WHAT TO WORK ON: Among the lines of data below, reproduce only those from the one with "ATOM 87 O O" through the one with "ATOM 106 C C", exactly as they stand, both ends included.

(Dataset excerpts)
-- Opening Marker --

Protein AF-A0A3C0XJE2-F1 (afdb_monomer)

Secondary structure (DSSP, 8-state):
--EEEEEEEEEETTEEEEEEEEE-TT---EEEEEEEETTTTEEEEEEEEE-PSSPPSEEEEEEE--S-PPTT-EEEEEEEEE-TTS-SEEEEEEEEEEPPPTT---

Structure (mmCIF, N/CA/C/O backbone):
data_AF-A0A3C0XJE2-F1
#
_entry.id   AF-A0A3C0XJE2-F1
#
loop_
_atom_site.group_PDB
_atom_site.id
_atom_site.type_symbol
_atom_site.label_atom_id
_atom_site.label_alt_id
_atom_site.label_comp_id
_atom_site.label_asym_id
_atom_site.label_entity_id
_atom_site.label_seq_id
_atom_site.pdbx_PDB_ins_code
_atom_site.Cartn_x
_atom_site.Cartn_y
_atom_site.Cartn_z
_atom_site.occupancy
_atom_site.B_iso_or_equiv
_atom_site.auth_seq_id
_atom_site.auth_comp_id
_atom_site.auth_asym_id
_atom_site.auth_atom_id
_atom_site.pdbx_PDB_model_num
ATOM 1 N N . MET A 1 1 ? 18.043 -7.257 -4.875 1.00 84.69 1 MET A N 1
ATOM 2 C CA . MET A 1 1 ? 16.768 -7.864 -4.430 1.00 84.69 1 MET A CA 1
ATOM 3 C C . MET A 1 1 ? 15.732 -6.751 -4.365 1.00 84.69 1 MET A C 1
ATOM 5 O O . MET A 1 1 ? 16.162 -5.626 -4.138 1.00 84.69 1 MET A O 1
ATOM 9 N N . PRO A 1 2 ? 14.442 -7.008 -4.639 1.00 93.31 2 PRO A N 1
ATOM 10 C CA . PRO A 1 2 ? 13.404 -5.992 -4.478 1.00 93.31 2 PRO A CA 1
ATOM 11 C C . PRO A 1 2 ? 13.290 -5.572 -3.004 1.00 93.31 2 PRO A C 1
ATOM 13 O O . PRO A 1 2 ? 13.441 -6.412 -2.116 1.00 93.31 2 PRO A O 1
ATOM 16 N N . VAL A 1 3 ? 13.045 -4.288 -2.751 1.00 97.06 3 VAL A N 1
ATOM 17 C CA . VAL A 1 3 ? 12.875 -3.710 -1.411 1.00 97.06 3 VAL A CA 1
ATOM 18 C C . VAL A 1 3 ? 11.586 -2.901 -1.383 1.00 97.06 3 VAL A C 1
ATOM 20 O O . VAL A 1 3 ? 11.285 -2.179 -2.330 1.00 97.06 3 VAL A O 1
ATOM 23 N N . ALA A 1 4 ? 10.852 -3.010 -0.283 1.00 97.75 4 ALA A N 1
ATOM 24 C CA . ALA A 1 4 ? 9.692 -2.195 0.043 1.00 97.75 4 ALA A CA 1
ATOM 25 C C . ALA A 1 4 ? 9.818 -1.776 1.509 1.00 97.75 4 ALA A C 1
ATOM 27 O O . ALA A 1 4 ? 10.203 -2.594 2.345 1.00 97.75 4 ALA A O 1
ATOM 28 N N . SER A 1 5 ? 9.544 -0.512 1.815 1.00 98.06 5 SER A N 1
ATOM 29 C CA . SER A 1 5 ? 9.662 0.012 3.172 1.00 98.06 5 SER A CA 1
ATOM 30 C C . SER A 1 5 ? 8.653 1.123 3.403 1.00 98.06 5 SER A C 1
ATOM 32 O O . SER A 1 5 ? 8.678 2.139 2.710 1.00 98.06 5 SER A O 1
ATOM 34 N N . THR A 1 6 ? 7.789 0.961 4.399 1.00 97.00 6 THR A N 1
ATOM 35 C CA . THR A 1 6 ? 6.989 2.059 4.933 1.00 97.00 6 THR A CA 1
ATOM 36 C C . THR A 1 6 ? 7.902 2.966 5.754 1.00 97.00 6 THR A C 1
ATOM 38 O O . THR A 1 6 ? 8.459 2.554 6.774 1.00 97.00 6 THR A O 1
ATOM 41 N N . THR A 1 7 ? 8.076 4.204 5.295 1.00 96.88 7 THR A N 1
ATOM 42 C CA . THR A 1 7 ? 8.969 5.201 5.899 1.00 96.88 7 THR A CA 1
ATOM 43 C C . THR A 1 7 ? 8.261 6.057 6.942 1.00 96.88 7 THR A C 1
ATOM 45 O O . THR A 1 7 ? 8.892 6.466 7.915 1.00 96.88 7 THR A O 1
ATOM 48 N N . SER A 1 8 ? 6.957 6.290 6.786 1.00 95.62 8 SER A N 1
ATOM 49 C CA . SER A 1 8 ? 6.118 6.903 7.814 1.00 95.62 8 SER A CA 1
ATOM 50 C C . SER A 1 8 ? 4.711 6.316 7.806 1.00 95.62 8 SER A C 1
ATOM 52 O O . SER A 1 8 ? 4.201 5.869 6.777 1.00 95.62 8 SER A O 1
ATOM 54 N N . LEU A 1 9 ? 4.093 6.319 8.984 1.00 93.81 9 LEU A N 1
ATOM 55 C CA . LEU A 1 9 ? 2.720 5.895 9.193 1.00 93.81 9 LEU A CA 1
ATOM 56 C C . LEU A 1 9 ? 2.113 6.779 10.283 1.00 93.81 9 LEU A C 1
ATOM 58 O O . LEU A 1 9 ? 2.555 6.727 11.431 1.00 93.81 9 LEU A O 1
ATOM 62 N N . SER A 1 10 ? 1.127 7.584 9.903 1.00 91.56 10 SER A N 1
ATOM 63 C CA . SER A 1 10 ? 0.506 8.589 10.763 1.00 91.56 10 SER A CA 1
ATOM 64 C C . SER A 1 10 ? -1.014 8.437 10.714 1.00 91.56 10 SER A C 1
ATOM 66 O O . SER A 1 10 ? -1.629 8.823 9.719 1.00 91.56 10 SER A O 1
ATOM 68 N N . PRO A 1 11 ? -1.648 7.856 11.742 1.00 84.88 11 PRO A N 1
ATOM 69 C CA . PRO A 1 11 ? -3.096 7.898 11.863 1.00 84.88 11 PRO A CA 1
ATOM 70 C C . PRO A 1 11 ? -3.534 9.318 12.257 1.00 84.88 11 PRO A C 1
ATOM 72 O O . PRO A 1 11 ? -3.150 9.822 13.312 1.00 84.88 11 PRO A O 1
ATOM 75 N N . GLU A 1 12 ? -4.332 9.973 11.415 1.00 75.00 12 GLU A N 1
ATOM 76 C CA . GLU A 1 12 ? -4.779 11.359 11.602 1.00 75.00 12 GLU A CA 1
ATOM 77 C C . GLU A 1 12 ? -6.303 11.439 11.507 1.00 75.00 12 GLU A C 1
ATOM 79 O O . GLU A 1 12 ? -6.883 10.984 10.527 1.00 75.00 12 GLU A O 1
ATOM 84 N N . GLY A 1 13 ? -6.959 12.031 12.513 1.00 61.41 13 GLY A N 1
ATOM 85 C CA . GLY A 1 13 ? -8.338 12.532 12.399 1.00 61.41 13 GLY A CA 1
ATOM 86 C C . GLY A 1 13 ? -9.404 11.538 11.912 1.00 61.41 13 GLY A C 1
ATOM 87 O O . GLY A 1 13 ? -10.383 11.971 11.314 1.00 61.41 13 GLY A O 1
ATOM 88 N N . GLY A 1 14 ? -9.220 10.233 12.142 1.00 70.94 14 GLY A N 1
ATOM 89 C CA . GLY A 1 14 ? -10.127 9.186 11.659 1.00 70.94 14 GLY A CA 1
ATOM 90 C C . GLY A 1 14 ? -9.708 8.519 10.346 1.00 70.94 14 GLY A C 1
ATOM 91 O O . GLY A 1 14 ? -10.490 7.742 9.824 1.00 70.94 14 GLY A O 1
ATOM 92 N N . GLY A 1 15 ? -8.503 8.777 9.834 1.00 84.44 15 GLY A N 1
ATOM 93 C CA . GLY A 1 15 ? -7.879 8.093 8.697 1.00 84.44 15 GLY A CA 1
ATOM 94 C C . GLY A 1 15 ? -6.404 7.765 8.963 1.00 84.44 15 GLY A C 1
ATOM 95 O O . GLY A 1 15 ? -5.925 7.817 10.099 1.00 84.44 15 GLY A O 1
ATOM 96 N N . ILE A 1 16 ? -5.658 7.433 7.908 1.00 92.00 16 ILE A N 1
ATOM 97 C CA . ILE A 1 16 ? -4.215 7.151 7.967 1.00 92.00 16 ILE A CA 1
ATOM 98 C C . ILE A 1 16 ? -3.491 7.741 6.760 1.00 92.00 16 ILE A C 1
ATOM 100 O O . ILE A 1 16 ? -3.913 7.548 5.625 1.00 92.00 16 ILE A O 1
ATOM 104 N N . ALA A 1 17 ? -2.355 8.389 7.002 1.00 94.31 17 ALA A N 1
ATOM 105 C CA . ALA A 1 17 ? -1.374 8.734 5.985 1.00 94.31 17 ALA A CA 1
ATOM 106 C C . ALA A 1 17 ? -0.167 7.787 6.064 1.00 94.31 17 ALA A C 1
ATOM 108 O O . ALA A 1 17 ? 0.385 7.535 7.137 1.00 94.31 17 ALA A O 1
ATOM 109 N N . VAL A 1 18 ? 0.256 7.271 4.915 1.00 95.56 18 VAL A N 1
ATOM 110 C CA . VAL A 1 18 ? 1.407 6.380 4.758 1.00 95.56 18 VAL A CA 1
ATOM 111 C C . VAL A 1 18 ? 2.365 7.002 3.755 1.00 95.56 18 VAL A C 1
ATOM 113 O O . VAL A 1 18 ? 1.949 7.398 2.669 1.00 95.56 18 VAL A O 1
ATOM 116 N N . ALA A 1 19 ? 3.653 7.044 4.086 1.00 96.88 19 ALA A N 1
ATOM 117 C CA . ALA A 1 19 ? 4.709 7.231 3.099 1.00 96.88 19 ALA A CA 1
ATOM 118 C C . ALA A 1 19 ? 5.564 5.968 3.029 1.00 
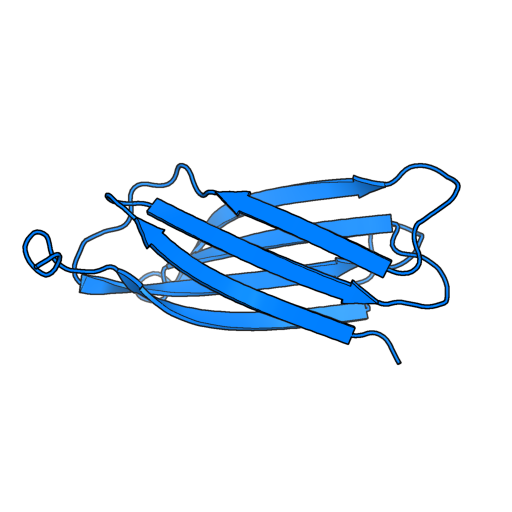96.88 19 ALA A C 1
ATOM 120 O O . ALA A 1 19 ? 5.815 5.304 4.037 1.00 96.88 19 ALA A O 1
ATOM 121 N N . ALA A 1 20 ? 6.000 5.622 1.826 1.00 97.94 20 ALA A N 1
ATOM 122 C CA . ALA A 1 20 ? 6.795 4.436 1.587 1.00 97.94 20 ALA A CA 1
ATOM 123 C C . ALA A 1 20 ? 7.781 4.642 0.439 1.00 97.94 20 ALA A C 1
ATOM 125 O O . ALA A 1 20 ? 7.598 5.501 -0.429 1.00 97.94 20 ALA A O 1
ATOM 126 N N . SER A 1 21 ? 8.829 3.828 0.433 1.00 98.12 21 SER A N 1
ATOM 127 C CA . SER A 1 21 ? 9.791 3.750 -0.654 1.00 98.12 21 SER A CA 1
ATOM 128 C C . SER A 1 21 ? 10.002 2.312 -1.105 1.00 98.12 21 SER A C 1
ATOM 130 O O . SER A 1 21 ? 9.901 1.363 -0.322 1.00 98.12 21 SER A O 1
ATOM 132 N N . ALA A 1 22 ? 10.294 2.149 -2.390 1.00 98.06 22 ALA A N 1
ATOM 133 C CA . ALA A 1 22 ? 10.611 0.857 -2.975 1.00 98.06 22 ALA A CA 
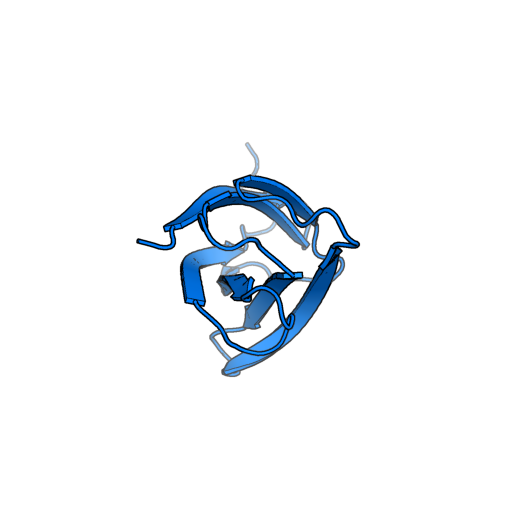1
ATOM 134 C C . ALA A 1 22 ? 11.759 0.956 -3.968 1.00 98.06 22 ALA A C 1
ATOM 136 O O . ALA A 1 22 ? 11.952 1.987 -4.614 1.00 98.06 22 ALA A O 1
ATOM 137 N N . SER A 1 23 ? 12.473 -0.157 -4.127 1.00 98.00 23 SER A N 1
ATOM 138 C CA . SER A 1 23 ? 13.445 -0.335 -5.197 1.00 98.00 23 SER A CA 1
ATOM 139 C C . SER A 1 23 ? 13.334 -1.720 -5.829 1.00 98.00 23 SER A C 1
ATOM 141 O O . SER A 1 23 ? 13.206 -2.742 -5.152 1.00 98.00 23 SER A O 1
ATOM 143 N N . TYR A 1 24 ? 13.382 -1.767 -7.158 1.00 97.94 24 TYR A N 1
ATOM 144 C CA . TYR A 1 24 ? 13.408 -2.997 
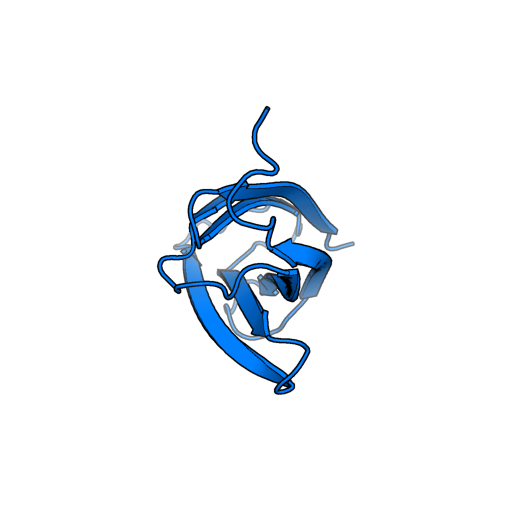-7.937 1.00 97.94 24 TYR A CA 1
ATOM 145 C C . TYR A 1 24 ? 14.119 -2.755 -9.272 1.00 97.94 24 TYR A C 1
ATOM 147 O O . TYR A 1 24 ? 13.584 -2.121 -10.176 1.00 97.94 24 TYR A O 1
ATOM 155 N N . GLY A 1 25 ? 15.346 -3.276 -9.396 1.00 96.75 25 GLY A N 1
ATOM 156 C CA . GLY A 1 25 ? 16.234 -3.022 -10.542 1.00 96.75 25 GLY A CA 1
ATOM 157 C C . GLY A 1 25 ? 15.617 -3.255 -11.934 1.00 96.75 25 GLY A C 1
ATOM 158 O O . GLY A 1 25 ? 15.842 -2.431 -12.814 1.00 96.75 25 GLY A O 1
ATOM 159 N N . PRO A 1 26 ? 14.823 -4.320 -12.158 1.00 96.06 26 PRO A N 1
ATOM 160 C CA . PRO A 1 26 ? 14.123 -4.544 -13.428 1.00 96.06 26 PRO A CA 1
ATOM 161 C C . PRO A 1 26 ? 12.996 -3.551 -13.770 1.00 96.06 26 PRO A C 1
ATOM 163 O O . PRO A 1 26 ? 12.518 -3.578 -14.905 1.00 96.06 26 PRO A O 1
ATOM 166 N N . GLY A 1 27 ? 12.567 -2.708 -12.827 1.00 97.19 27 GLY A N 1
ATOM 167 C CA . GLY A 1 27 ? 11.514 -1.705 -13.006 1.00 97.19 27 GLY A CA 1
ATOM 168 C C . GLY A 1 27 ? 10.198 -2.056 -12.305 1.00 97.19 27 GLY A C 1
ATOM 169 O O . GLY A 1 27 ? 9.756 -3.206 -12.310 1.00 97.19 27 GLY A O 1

-- Closing Marker --

EXERCISE RESPONSE:
ATOM 87 O O . GLY A 1 13 ? -10.383 11.971 11.314 1.00 61.41 13 GLY A O 1
ATOM 88 N N . GLY A 1 14 ? -9.220 10.233 12.142 1.00 70.94 14 GLY A N 1
ATOM 89 C CA . GLY A 1 14 ? -10.127 9.186 11.659 1.00 70.94 14 GLY A CA 1
ATOM 90 C C . GLY A 1 14 ? -9.708 8.519 10.346 1.00 70.94 14 GLY A C 1
ATOM 91 O O . GLY A 1 14 ? -10.490 7.742 9.824 1.00 70.94 14 GLY A O 1
ATOM 92 N N . GLY A 1 15 ? -8.503 8.777 9.834 1.00 84.44 15 GLY A N 1
ATOM 93 C CA . GLY A 1 15 ? -7.879 8.093 8.697 1.00 84.44 15 GLY A CA 1
ATOM 94 C C . GLY A 1 15 ? -6.404 7.765 8.963 1.00 84.44 15 GLY A C 1
ATOM 95 O O . GLY A 1 15 ? -5.925 7.817 10.099 1.00 84.44 15 GLY A O 1
ATOM 96 N N . ILE A 1 16 ? -5.658 7.433 7.908 1.00 92.00 16 ILE A N 1
ATOM 97 C CA . ILE A 1 16 ? -4.215 7.151 7.967 1.00 92.00 16 ILE A CA 1
ATOM 98 C C . ILE A 1 16 ? -3.491 7.741 6.760 1.00 92.00 16 ILE A C 1
ATOM 100 O O . ILE A 1 16 ? -3.913 7.548 5.625 1.00 92.00 16 ILE A O 1
ATOM 104 N N . ALA A 1 17 ? -2.355 8.389 7.002 1.00 94.31 17 ALA A N 1
ATOM 105 C CA . ALA A 1 17 ? -1.374 8.734 5.985 1.00 94.31 17 ALA A CA 1
ATOM 106 C C . ALA A 1 17 ? -0.167 7.787 6.064 1.00 94.31 17 ALA A C 1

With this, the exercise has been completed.